一般在 OCR 之後還會看看識別的 confidence value 。

api->MeanTextConf();

這個值介於 0 到100 之間，越大說明識別正確的概率越大。

完事之後可以調用 api->End(); 來釋放內存空間。

基本上這個例子就是一個最簡單的用法。上面例子中用到了一個圖片，我把圖片放這裏：

在我電腦上輸出的結果如下：

1284567890 4934567890

This is a lot of 12 point text to test the
ocr code and see if it works on all types
of file format.

The quick brown dog jumped over the
lazy fox. The quick brown dog jumped
over the lazy fox. The quick brown dog
jumped over the lazy fox. The quick
brown dog jumped over the lazy fox.

可以看到有幾個數字識別錯了。如果用 SetRectangle 圈住那一串數字後再識別就全都可以識別正確。

下面再看一個高級些的例子：

  Pix *image = pixRead("phototest.png");
  tesseract::TessBaseAPI *api = new tesseract::TessBaseAPI();
  api->Init(NULL, "eng");
  api->SetImage(image);
  Boxa* boxes = api->GetComponentImages(tesseract::RIL_TEXTLINE, true, NULL, NULL);
  printf("Found %d textline image components.\n", boxes->n);
  for (int i = 0; i < boxes->n; i++) {
    BOX* box = boxaGetBox(boxes, i, L_CLONE);
    api->SetRectangle(box->x, box->y, box->w, box->h);
    char* ocrResult = api->GetUTF8Text();
    int conf = api->MeanTextConf();
    fprintf(stdout, "Box[%d]: x=%d, y=%d, w=%d, h=%d, confidence: %d, text: %s",
                    i, box->x, box->y, box->w, box->h, conf, ocrResult);
    boxDestroy(&box);
  }

這個例子可以將圖片中的文字按行分割出來，利用的是下面這個函數：

api->GetComponentImages(tesseract::RIL_TEXTLINE, true, NULL, NULL);

RIL_TEXTLINE 表示按行分割，除此之外還可以按段落（RIL_PARA）、單詞（RIL_WORD）或者字符（RIL_WORD）分割。

上面的例子運行結果如下，可以看出識別率不高。

Found 9 textline image components.
Box[0]: x=42, y=33, w=321, h=33, confidence: 40, text: 123496 /890 1234567890
Box[1]: x=36, y=92, w=544, h=30, confidence: 92, text: This Is a lot of 12 point text to test the
Box[2]: x=36, y=126, w=582, h=31, confidence: 89, text: ocr code and see If it works on ail types
Box[3]: x=36, y=160, w=187, h=24, confidence: 88, text: of tie format.
Box[4]: x=36, y=194, w=549, h=31, confidence: 90, text: The quick brown dog Jumped over the
Box[5]: x=37, y=228, w=548, h=31, confidence: 75, text: lazy Tox. 1ne quick brown dog Jumped
Box[6]: x=36, y=262, w=561, h=31, confidence: 93, text: over the lazy fox. [he quick brown dog
Box[7]: x=43, y=296, w=518, h=31, confidence: 89, text: jumped over the lazy Tox. [ne quick
Box[8]: x=37, y=330, w=524, h=31, confidence: 82, text: brown dog Jumped over the lazy Tox.

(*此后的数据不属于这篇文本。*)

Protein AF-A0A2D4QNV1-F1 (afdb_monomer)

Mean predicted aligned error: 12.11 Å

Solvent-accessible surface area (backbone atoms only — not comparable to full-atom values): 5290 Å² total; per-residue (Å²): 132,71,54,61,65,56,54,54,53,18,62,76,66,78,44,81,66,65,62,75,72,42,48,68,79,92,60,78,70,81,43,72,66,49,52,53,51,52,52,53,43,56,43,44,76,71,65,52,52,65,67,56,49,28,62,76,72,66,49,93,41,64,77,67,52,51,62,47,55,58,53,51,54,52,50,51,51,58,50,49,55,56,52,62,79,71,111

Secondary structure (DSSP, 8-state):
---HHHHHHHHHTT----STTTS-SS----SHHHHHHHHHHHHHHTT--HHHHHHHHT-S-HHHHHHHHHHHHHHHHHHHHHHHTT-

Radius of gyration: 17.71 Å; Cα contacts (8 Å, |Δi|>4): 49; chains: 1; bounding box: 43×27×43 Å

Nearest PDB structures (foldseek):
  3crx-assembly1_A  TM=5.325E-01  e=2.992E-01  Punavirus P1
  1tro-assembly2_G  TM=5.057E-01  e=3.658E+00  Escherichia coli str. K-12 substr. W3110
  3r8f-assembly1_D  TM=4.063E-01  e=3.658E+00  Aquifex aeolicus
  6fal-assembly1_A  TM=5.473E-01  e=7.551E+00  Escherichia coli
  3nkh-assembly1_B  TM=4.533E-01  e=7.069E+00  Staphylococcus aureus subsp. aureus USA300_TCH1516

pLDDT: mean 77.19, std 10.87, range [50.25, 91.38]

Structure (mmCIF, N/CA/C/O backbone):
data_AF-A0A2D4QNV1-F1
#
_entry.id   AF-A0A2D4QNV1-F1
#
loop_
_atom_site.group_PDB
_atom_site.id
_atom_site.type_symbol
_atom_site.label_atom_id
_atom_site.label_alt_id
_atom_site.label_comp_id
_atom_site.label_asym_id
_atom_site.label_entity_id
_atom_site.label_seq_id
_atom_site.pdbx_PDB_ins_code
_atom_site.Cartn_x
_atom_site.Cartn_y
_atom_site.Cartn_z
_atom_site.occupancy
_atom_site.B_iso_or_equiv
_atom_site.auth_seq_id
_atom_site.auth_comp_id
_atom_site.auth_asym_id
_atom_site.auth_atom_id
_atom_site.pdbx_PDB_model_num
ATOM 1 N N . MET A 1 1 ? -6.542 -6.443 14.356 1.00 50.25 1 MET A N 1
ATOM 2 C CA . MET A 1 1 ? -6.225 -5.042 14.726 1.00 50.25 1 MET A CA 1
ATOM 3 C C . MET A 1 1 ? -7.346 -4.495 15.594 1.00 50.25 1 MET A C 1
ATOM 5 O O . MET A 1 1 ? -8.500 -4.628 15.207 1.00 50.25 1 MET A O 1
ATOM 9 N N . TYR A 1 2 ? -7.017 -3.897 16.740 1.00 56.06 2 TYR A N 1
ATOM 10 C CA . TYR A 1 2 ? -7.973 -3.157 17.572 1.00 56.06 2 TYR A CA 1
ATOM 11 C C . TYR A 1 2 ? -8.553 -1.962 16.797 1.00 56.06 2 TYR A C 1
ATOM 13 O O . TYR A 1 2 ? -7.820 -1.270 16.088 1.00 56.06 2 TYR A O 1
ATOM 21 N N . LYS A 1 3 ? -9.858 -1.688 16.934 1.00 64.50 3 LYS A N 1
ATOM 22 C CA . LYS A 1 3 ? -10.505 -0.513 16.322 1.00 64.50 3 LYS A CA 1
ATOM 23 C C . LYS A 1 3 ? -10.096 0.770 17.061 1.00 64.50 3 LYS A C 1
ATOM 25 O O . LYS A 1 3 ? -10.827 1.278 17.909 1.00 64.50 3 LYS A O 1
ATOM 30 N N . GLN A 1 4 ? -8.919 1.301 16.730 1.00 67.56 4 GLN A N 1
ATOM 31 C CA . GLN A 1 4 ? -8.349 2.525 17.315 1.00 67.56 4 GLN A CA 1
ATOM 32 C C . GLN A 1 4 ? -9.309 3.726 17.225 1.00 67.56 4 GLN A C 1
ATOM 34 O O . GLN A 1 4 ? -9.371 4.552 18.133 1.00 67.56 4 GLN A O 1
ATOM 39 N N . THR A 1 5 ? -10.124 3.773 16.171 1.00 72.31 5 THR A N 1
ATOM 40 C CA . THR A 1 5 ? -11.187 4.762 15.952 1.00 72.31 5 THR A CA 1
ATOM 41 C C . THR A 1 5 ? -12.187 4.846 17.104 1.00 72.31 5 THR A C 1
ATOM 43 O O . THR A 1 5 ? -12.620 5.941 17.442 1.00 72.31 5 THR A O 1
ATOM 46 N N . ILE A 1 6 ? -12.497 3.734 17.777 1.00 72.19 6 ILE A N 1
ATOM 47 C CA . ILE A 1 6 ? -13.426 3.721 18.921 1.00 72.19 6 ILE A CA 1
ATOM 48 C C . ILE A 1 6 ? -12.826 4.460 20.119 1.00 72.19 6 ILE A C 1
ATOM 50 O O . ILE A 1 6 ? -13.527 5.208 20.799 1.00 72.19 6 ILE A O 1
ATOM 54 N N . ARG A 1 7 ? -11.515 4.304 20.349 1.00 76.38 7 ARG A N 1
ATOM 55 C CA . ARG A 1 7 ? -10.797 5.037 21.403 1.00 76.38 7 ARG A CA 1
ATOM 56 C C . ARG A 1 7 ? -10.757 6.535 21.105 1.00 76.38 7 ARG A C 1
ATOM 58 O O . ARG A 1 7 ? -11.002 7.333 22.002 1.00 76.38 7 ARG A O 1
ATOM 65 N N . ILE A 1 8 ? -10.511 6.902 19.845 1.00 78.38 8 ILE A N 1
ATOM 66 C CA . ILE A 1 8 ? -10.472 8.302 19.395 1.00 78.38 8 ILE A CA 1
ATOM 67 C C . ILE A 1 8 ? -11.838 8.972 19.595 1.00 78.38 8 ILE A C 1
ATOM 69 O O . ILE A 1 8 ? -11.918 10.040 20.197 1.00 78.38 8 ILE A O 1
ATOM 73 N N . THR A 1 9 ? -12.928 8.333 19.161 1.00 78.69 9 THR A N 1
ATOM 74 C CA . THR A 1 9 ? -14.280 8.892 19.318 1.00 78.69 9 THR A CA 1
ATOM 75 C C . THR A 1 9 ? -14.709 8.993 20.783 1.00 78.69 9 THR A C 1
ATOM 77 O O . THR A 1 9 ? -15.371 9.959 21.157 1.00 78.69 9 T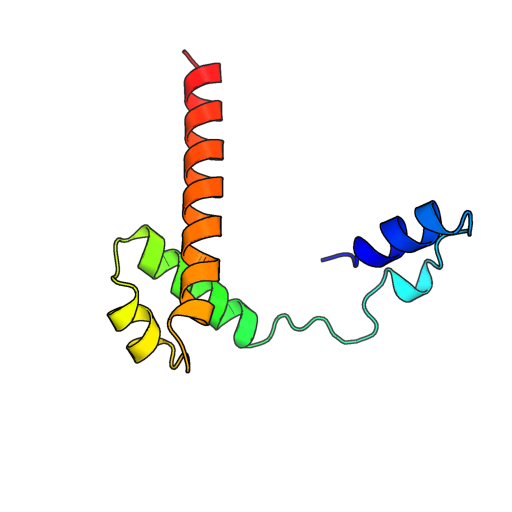HR A O 1
ATOM 80 N N . ALA A 1 10 ? -14.343 8.022 21.623 1.00 80.56 10 ALA A N 1
ATOM 81 C CA . ALA A 1 10 ? -14.636 8.067 23.055 1.00 80.56 10 ALA A CA 1
ATOM 82 C C . ALA A 1 10 ? -13.922 9.244 23.744 1.00 80.56 10 ALA A C 1
ATOM 84 O O . ALA A 1 10 ? -14.560 9.984 24.493 1.00 80.56 10 ALA A O 1
ATOM 85 N N . ALA A 1 11 ? -12.645 9.472 23.409 1.00 81.88 11 ALA A N 1
ATOM 86 C CA . ALA A 1 11 ? -11.872 10.610 23.903 1.00 81.88 11 ALA A CA 1
ATOM 87 C C . ALA A 1 11 ? -12.472 11.957 23.460 1.00 81.88 11 ALA A C 1
ATOM 89 O O . ALA A 1 11 ? -12.643 12.848 24.284 1.00 81.88 11 ALA A O 1
ATOM 90 N N . GLN A 1 12 ? -12.874 12.085 22.190 1.00 83.00 12 GLN A N 1
ATOM 91 C CA . GLN A 1 12 ? -13.516 13.303 21.669 1.00 83.00 12 GLN A CA 1
ATOM 92 C C . GLN A 1 12 ? -14.863 13.614 22.330 1.00 83.00 12 GLN A C 1
ATOM 94 O O . GLN A 1 12 ? -15.250 14.773 22.432 1.00 83.00 12 GLN A O 1
ATOM 99 N N . LYS A 1 13 ? -15.602 12.582 22.746 1.00 86.81 13 LYS A N 1
ATOM 100 C CA . LYS A 1 13 ? -16.930 12.731 23.355 1.00 86.81 13 LYS A CA 1
ATOM 101 C C . LYS A 1 13 ? -16.894 12.756 24.883 1.00 86.81 13 LYS A C 1
ATOM 103 O O . LYS A 1 13 ? -17.964 12.746 25.485 1.00 86.81 13 LYS A O 1
ATOM 108 N N . SER A 1 14 ? -15.709 12.742 25.499 1.00 84.12 14 SER A N 1
ATOM 109 C CA . SER A 1 14 ? -15.529 12.619 26.954 1.00 84.12 14 SER A CA 1
ATOM 110 C C . SER A 1 14 ? -16.330 11.454 27.557 1.00 84.12 14 SER A C 1
ATOM 112 O O . SER A 1 14 ? -16.895 11.563 28.643 1.00 84.12 14 SER A O 1
ATOM 114 N N . LYS A 1 15 ? -16.423 10.334 26.827 1.00 81.75 15 LYS A N 1
ATOM 115 C CA . LYS A 1 15 ? -17.137 9.121 27.252 1.00 81.75 15 LYS A CA 1
ATOM 116 C C . LYS A 1 15 ? -16.151 7.996 27.532 1.00 81.75 15 LYS A C 1
ATOM 118 O O . LYS A 1 15 ? -15.089 7.914 26.918 1.00 81.75 15 LYS A O 1
ATOM 123 N N . SER A 1 16 ? -16.524 7.096 28.438 1.00 81.12 16 SER A N 1
ATOM 124 C CA . SER A 1 16 ? -15.761 5.875 28.684 1.00 81.12 16 SER A CA 1
ATOM 125 C C . SER A 1 16 ? -15.730 4.989 27.432 1.00 81.12 16 SER A C 1
ATOM 127 O O . SER A 1 16 ? -16.687 4.916 26.656 1.00 81.12 16 SER A O 1
ATOM 129 N N . VAL A 1 17 ? -14.593 4.327 27.206 1.00 78.88 17 VAL A N 1
ATOM 130 C CA . VAL A 1 17 ? -14.415 3.422 26.065 1.00 78.88 17 VAL A CA 1
ATOM 131 C C . VAL A 1 17 ? -15.222 2.151 26.315 1.00 78.88 17 VAL A C 1
ATOM 133 O O . VAL A 1 17 ? -14.912 1.399 27.239 1.00 78.88 17 VAL A O 1
ATOM 136 N N . ASN A 1 18 ? -16.215 1.878 25.468 1.00 79.12 18 ASN A N 1
ATOM 137 C CA . ASN A 1 18 ? -16.909 0.594 25.478 1.00 79.12 18 ASN A CA 1
ATOM 138 C C . ASN A 1 18 ? -15.933 -0.506 25.019 1.00 79.12 18 ASN A C 1
ATOM 140 O O . ASN A 1 18 ? -15.515 -0.532 23.857 1.00 79.12 18 ASN A O 1
ATOM 144 N N . ARG A 1 19 ? -15.543 -1.380 25.956 1.00 72.75 19 ARG A N 1
ATOM 145 C CA . ARG A 1 19 ? -14.554 -2.442 25.733 1.00 72.75 19 ARG A CA 1
ATOM 146 C C . ARG A 1 19 ? -15.084 -3.585 24.873 1.00 72.75 19 ARG A C 1
ATOM 148 O O . ARG A 1 19 ? -14.294 -4.168 24.137 1.00 72.75 19 ARG A O 1
ATOM 155 N N . ASP A 1 20 ? -16.387 -3.825 24.873 1.00 70.44 20 ASP A N 1
ATOM 156 C CA . ASP A 1 20 ? -17.008 -4.886 24.074 1.00 70.44 20 ASP A CA 1
ATOM 157 C C . ASP A 1 20 ? -16.934 -4.563 22.578 1.00 70.44 20 ASP A C 1
ATOM 159 O O . ASP A 1 20 ? -16.777 -5.448 21.746 1.00 70.44 20 ASP A O 1
ATOM 163 N N . LEU A 1 21 ? -16.927 -3.272 22.228 1.00 66.94 21 LEU A N 1
ATOM 164 C CA . LEU A 1 21 ? -16.718 -2.818 20.851 1.00 66.94 21 LEU A CA 1
ATOM 165 C C . LEU A 1 21 ? -15.237 -2.811 20.428 1.00 66.94 21 LEU A C 1
ATOM 167 O O . LEU A 1 21 ? -14.940 -2.681 19.236 1.00 66.94 21 LEU A O 1
ATOM 171 N N . LEU A 1 22 ? -14.295 -2.905 21.379 1.00 67.31 22 LEU A N 1
ATOM 172 C CA . LEU A 1 22 ? -12.858 -2.976 21.075 1.00 67.31 22 LEU A CA 1
ATOM 173 C C . LEU A 1 22 ? -12.462 -4.342 20.523 1.00 67.31 22 LEU A C 1
ATOM 175 O O . LEU A 1 22 ? -11.515 -4.422 19.735 1.00 67.31 22 LEU A O 1
ATOM 179 N N . ILE A 1 23 ? -13.161 -5.389 20.957 1.00 59.72 23 ILE A N 1
ATOM 180 C CA . ILE A 1 23 ? -12.984 -6.741 20.452 1.00 59.72 23 ILE A CA 1
ATOM 181 C C . ILE A 1 23 ? -13.817 -6.823 19.171 1.00 59.72 23 ILE A C 1
ATOM 183 O O . ILE A 1 23 ? -15.022 -6.582 19.211 1.00 59.72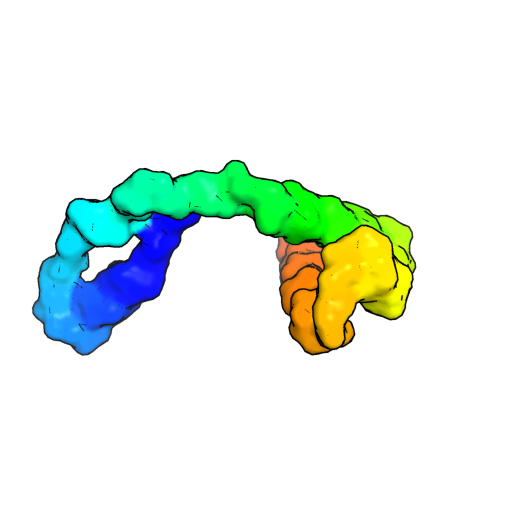 23 ILE A O 1
ATOM 187 N N . PRO A 1 24 ? -13.208 -7.079 18.003 1.00 58.25 24 PRO A N 1
ATOM 188 C CA . PRO A 1 24 ? -13.986 -7.274 16.794 1.00 58.25 24 PRO A CA 1
ATOM 189 C C . PRO A 1 24 ? -14.828 -8.540 16.978 1.00 58.25 24 PRO A C 1
ATOM 191 O O . PRO A 1 24 ? -14.299 -9.637 16.845 1.00 58.25 24 PRO A O 1
ATOM 194 N N . GLY A 1 25 ? -16.115 -8.366 17.300 1.00 55.12 25 GLY A N 1
ATOM 195 C CA . GLY A 1 25 ? -17.113 -9.430 17.263 1.00 55.12 25 GLY A CA 1
ATOM 196 C C . GLY A 1 25 ? -17.075 -10.070 15.882 1.00 55.12 25 GLY A C 1
ATOM 197 O O . GLY A 1 25 ? -17.384 -9.419 14.879 1.00 55.12 25 GLY A O 1
ATOM 198 N N . ASP A 1 26 ? -16.547 -11.288 15.856 1.00 53.91 26 ASP A N 1
ATOM 199 C CA . ASP A 1 26 ? -16.673 -12.325 14.831 1.00 53.91 26 ASP A CA 1
ATOM 200 C C . ASP A 1 26 ? -16.143 -11.973 13.427 1.00 53.91 26 ASP A C 1
ATOM 202 O O . ASP A 1 26 ? -16.123 -12.799 12.522 1.00 53.91 26 ASP A O 1
ATOM 206 N N . ASN A 1 27 ? -15.622 -10.760 13.246 1.00 53.03 27 ASN A N 1
ATOM 207 C CA . ASN A 1 27 ? -15.140 -10.223 11.979 1.00 53.03 27 ASN A CA 1
ATOM 208 C C . ASN A 1 27 ? -13.630 -10.012 12.007 1.00 53.03 27 ASN A C 1
ATOM 210 O O . ASN A 1 27 ? -13.120 -8.961 11.600 1.00 53.03 27 ASN A O 1
ATOM 214 N N . PHE A 1 28 ? -12.885 -11.021 12.459 1.00 53.28 28 PHE A N 1
ATOM 215 C CA . PHE A 1 28 ? -11.492 -11.141 12.051 1.0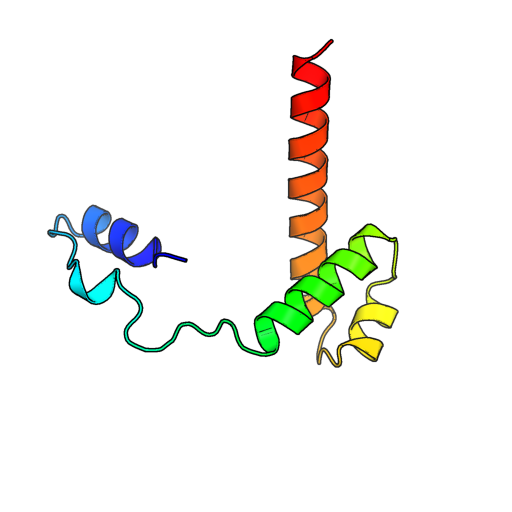0 53.28 28 PHE A CA 1
ATOM 216 C C . PHE A 1 28 ? -11.492 -11.422 10.540 1.00 53.28 28 PHE A C 1
ATOM 218 O O . PHE A 1 28 ? -11.352 -12.556 10.100 1.00 53.28 28 PHE A O 1
ATOM 225 N N . GLN A 1 29 ? -11.678 -10.373 9.728 1.00 54.84 29 GLN A N 1
ATOM 226 C CA . GLN A 1 29 ? -11.547 -10.393 8.268 1.00 54.84 29 GLN A CA 1
ATOM 227 C C . GLN A 1 29 ? -10.071 -10.540 7.873 1.00 54.84 29 GLN A C 1
ATOM 229 O O . GLN A 1 29 ? -9.568 -9.878 6.969 1.00 54.84 29 GLN A O 1
ATOM 234 N N . CYS A 1 30 ? -9.354 -11.444 8.533 1.00 53.56 30 CYS A N 1
ATOM 235 C CA . CYS A 1 30 ? -8.142 -12.037 8.001 1.00 53.56 30 CYS A CA 1
ATOM 236 C C . CYS A 1 30 ? -8.551 -13.070 6.942 1.00 53.56 30 CYS A C 1
ATOM 238 O O . CYS A 1 30 ? -8.267 -14.255 7.048 1.00 53.56 30 CYS A O 1
ATOM 240 N N . GLY A 1 31 ? -9.333 -12.609 5.968 1.00 66.31 31 GLY A N 1
ATOM 241 C CA . GLY A 1 31 ? -9.749 -13.375 4.806 1.00 66.31 31 GLY A CA 1
ATOM 242 C C . GLY A 1 31 ? -8.833 -13.081 3.625 1.00 66.31 31 GLY A C 1
ATOM 243 O O . GLY A 1 31 ? -7.888 -12.295 3.731 1.00 66.31 31 GLY A O 1
ATOM 244 N N . PHE A 1 32 ? -9.174 -13.658 2.473 1.00 71.56 32 PHE A N 1
ATOM 245 C CA . PHE A 1 32 ? -8.463 -13.524 1.194 1.00 71.56 32 PHE A CA 1
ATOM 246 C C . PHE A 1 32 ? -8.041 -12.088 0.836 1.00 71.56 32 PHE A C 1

之所以識別率不高，是因爲 api->SetRectangle(box->x, box->y, box->w, box->h); 這句有點問題。如果改成下面這樣：

api->SetRectangle(box->x, box->y-1, box->w, box->h+1);

識別率會提升很多。這時的結果如下：

Found 9 textline image components.
Box[0]: x=42, y=33, w=321, h=33, confidence: 91, text: 1234567890 1234567890
Box[1]: x=36, y=92, w=544, h=30, confidence: 95, text: This is a lot of 12 point text to test the
Box[2]: x=36, y=126, w=582, h=31, confidence: 95, text: ocr code and see if it works on all types
Box[3]: x=36, y=160, w=187, h=24, confidence: 94, text: of file format.
Box[4]: x=36, y=194, w=549, h=31, confidence: 95, text: The quick brown dog jumped over the
Box[5]: x=37, y=228, w=548, h=31, confidence: 93, text: lazy fox. The quick brown dog jumped
Box[6]: x=36, y=262, w=561, h=31, confidence: 95, text: over the lazy fox. The quick brown dog
Box[7]: x=43, y=296, w=518, h=31, confidence: 95, text: jumped over the lazy fox. The quick
Box[8]: x=37, y=330, w=524, h=31, confidence: 93, text: brown dog jumped over the lazy fox.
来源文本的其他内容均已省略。